Step 1: Compute rock–explosive impedance ratio Z = ρ_rock × Vp_rock / (ρ_ANFO × Vd_ANFO). Assume ρ_rock = 2.65 g/cm³ = 2650 kg/m³ → Z = (2650 × 4200) / (850 × 4000) ≈ 3.28.
2.
Step 2: Apply Konya–Walters: B = 0.17 × (Vd × ρ_exp)^0.5 × (UCS)^−0.25 × (x₅₀)^0.5 × Z^0.3. Plug values: B = 0.17 × (4000 × 850)^0.5 × (120)^−0.25 × (0.35)^0.5 × (3.28)^0.3.
3.
Step 3: Calculate: (4000×850)^0.5 ≈ 1844; 120^−0.25 ≈ 0.841; 0.35^0.5 ≈ 0.592; 3.28^0.3 ≈ 1.39 → B ≈ 0.17 × 1844 × 0.841 × 0.592 × 1.39 ≈ 22.3 m. Adjust for bench height: max burden ≤ 0.8 × H = 0.8 × 12 = 9.6 m → final B = 9.6 m (capped).
Answer:
The calculated burden is 22.3 m, but constrained by bench geometry to 9.6 m—confirming need for multi-row delay sequencing rather than single-row design.
🏗️ Real-World Application
At the Cadia East SAG mill expansion (NSW, Australia), engineers redesigned the primary blast pattern after encountering excessive fines (<10 mm) in saturated porphyry.
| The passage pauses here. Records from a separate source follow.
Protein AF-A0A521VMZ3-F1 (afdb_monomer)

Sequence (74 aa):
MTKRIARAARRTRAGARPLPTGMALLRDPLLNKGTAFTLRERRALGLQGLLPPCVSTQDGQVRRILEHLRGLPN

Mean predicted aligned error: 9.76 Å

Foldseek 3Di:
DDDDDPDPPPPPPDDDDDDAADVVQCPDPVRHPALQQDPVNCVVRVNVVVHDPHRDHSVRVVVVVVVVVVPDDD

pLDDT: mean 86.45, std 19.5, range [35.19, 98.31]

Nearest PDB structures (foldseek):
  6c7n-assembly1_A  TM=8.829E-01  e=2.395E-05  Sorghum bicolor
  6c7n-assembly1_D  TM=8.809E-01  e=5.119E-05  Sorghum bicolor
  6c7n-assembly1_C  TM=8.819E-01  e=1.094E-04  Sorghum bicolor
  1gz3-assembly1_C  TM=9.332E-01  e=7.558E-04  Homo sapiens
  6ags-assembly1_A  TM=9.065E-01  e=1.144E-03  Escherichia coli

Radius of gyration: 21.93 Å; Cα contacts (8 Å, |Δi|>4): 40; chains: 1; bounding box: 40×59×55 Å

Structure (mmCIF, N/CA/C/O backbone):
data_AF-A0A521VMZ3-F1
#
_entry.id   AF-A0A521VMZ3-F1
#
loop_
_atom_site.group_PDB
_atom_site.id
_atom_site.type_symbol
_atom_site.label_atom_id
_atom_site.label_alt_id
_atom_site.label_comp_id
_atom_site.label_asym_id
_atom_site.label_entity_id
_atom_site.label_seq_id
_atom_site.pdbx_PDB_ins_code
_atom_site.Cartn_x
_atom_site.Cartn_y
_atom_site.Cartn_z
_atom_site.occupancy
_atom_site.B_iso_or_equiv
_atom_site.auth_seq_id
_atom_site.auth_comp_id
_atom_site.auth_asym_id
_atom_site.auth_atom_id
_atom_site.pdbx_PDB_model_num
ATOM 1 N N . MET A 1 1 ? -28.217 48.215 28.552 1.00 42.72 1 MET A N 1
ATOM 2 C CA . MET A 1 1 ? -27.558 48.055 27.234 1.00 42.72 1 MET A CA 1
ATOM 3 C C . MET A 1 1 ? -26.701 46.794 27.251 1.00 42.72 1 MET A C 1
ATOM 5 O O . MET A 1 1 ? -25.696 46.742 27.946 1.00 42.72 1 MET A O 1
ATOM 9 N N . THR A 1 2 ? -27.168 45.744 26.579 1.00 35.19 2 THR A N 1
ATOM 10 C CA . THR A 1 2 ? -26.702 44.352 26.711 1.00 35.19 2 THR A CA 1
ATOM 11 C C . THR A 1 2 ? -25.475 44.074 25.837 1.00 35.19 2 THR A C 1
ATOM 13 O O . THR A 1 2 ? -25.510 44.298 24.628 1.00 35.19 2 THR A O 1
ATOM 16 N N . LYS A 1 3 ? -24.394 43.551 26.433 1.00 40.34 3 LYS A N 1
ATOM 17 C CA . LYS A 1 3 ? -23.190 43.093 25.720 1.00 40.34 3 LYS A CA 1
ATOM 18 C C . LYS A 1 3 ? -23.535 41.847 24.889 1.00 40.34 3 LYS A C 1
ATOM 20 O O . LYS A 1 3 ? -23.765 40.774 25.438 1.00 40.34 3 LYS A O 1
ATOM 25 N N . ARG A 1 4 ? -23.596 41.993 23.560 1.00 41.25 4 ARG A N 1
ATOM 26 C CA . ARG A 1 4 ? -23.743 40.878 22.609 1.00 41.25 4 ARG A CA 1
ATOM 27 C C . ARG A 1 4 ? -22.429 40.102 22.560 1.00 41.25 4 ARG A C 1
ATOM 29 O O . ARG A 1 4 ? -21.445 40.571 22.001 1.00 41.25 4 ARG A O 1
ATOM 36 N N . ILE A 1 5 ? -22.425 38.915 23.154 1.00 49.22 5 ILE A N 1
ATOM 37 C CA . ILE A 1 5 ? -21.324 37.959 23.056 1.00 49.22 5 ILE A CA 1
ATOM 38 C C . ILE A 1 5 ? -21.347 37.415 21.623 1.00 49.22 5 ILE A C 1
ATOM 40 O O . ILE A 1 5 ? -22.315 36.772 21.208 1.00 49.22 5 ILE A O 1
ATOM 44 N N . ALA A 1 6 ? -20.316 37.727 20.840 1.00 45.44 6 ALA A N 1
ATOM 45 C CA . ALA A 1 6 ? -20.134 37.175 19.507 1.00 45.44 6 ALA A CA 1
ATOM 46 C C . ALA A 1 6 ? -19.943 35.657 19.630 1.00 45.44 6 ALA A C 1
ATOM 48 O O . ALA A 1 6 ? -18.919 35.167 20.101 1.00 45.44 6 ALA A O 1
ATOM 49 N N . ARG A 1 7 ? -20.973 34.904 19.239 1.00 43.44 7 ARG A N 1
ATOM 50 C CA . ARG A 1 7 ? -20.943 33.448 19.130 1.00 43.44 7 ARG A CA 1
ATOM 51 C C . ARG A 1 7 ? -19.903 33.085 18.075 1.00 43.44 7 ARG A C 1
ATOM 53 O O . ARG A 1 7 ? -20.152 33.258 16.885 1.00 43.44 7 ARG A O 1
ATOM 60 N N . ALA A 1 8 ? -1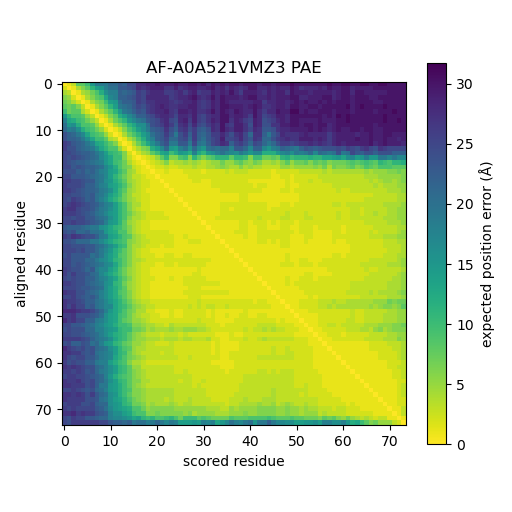8.749 32.594 18.525 1.00 53.31 8 ALA A N 1
ATOM 61 C CA . ALA A 1 8 ? -17.732 32.013 17.665 1.00 53.31 8 ALA A CA 1
ATOM 62 C C . ALA A 1 8 ? -18.404 30.998 16.732 1.00 53.31 8 ALA A C 1
ATOM 64 O O . ALA A 1 8 ? -18.991 30.003 17.173 1.00 53.31 8 ALA A O 1
ATOM 65 N N . ALA A 1 9 ? -18.377 31.296 15.435 1.00 51.19 9 ALA A N 1
ATOM 66 C CA . ALA A 1 9 ? -18.839 30.392 14.406 1.00 51.19 9 ALA A CA 1
ATOM 67 C C . ALA A 1 9 ? -17.970 29.134 14.486 1.00 51.19 9 ALA A C 1
ATOM 69 O O . ALA A 1 9 ? -16.809 29.127 14.080 1.00 51.19 9 ALA A O 1
ATOM 70 N N . ARG A 1 10 ? -18.531 28.067 15.065 1.00 54.44 10 ARG A N 1
ATOM 71 C CA . ARG A 1 10 ? -17.983 26.718 14.953 1.00 54.44 10 ARG A CA 1
ATOM 72 C C . ARG A 1 10 ? -17.837 26.442 13.462 1.00 54.44 10 ARG A C 1
ATOM 74 O O . ARG A 1 10 ? -18.836 26.271 12.770 1.00 54.44 10 ARG A O 1
ATOM 81 N N . ARG A 1 11 ? -16.598 26.460 12.975 1.00 58.75 11 ARG A N 1
ATOM 82 C CA . ARG A 1 11 ? -16.246 26.141 11.594 1.00 58.75 11 ARG A CA 1
ATOM 83 C C . ARG A 1 11 ? -16.547 24.657 11.391 1.00 58.75 11 ARG A C 1
ATOM 85 O O . ARG A 1 11 ? -15.718 23.804 11.694 1.00 58.75 11 ARG A O 1
ATOM 92 N N . THR A 1 12 ? -17.771 24.339 10.980 1.00 55.91 12 THR A N 1
ATOM 93 C CA . THR A 1 12 ? -18.157 22.984 10.588 1.00 55.91 12 THR A CA 1
ATOM 94 C C . THR A 1 12 ? -17.258 22.590 9.425 1.00 55.91 12 THR A C 1
ATOM 96 O O . THR A 1 12 ? -17.291 23.239 8.380 1.00 55.91 12 THR A O 1
ATOM 99 N N . ARG A 1 13 ? -16.407 21.571 9.608 1.00 60.44 13 ARG A N 1
ATOM 100 C CA . ARG A 1 13 ? -15.705 20.941 8.484 1.00 60.44 13 AR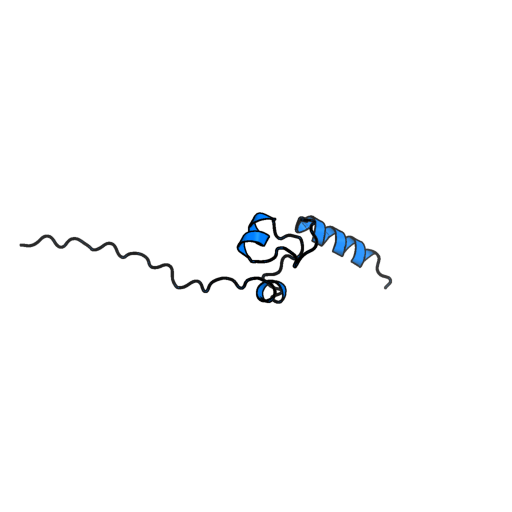G A CA 1
ATOM 101 C C . ARG A 1 13 ? -16.789 20.499 7.501 1.00 60.44 13 ARG A C 1
ATOM 103 O O . ARG A 1 13 ? -17.625 19.675 7.863 1.00 60.44 13 ARG A O 1
ATOM 110 N N . ALA A 1 14 ? -16.817 21.111 6.319 1.00 57.19 14 ALA A N 1
ATOM 111 C CA . ALA A 1 14 ? -17.709 20.715 5.240 1.00 57.19 14 ALA A CA 1
ATOM 112 C C . ALA A 1 14 ? -17.577 19.198 5.015 1.00 57.19 14 ALA A C 1
ATOM 114 O O . ALA A 1 14 ? -16.470 18.661 5.086 1.00 57.19 14 ALA A O 1
ATOM 115 N N . GLY A 1 15 ? -18.715 18.522 4.854 1.00 55.34 15 GLY A N 1
ATOM 116 C CA . GLY A 1 15 ? -18.866 17.072 4.963 1.00 55.34 15 GLY A CA 1
ATOM 117 C C . GLY A 1 15 ? -17.924 16.259 4.078 1.00 55.34 15 GLY A C 1
ATOM 118 O O . GLY A 1 15 ? -18.237 15.970 2.927 1.00 55.34 15 GLY A O 1
ATOM 119 N N . ALA A 1 16 ? -16.803 15.819 4.646 1.00 67.69 16 ALA A N 1
ATOM 120 C CA . ALA A 1 16 ? -16.004 14.759 4.058 1.00 67.69 16 ALA A CA 1
ATOM 121 C C . ALA A 1 16 ? -16.792 13.452 4.187 1.00 67.69 16 ALA A C 1
ATOM 123 O O . ALA A 1 16 ? -16.996 12.943 5.293 1.00 67.69 16 ALA A O 1
ATOM 124 N N . ARG A 1 17 ? -17.264 12.923 3.055 1.00 78.56 17 ARG A N 1
ATOM 125 C CA . ARG A 1 17 ? -17.818 11.571 3.000 1.00 78.56 17 ARG A CA 1
ATOM 126 C C . ARG A 1 17 ? -16.735 10.598 3.497 1.00 78.56 17 ARG A C 1
ATOM 128 O O . ARG A 1 17 ? -15.577 10.750 3.100 1.00 78.56 17 ARG A O 1
ATOM 135 N N . PRO A 1 18 ? -17.069 9.637 4.373 1.00 85.31 18 PRO A N 1
ATOM 136 C CA . PRO A 1 18 ? -16.089 8.671 4.850 1.00 85.31 18 PRO A CA 1
ATOM 137 C C . PRO A 1 18 ? -15.474 7.902 3.674 1.00 85.31 18 PRO A C 1
ATOM 139 O O . PRO A 1 18 ? -16.157 7.610 2.688 1.00 85.31 18 PRO A O 1
ATOM 142 N N . LEU A 1 19 ? -14.178 7.594 3.786 1.00 90.12 19 LEU A N 1
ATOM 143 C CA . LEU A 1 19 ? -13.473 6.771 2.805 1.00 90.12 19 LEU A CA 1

Hydraulic modeling showed fines increased slurry viscosity by 35%, overloading cyclones. Using Konya–Walters with site-specific P-wave data (Vp = 3,850 m/s) and adjusted x₅₀ = 0.45 m, burden was increased from 7.2 m to 8.6 m, spacing widened to 10.1 m (B/S = 0.85), and powder factor reduced from 0.52 to 0.44 kg/m³. Post-blast fragmentation analysis (via digital image analysis) confirmed x₅₀ improved from 0.28 m to 0.43 m, reducing downstream grinding energy by 8.2% and lowering dewatering pump runtime by 11%.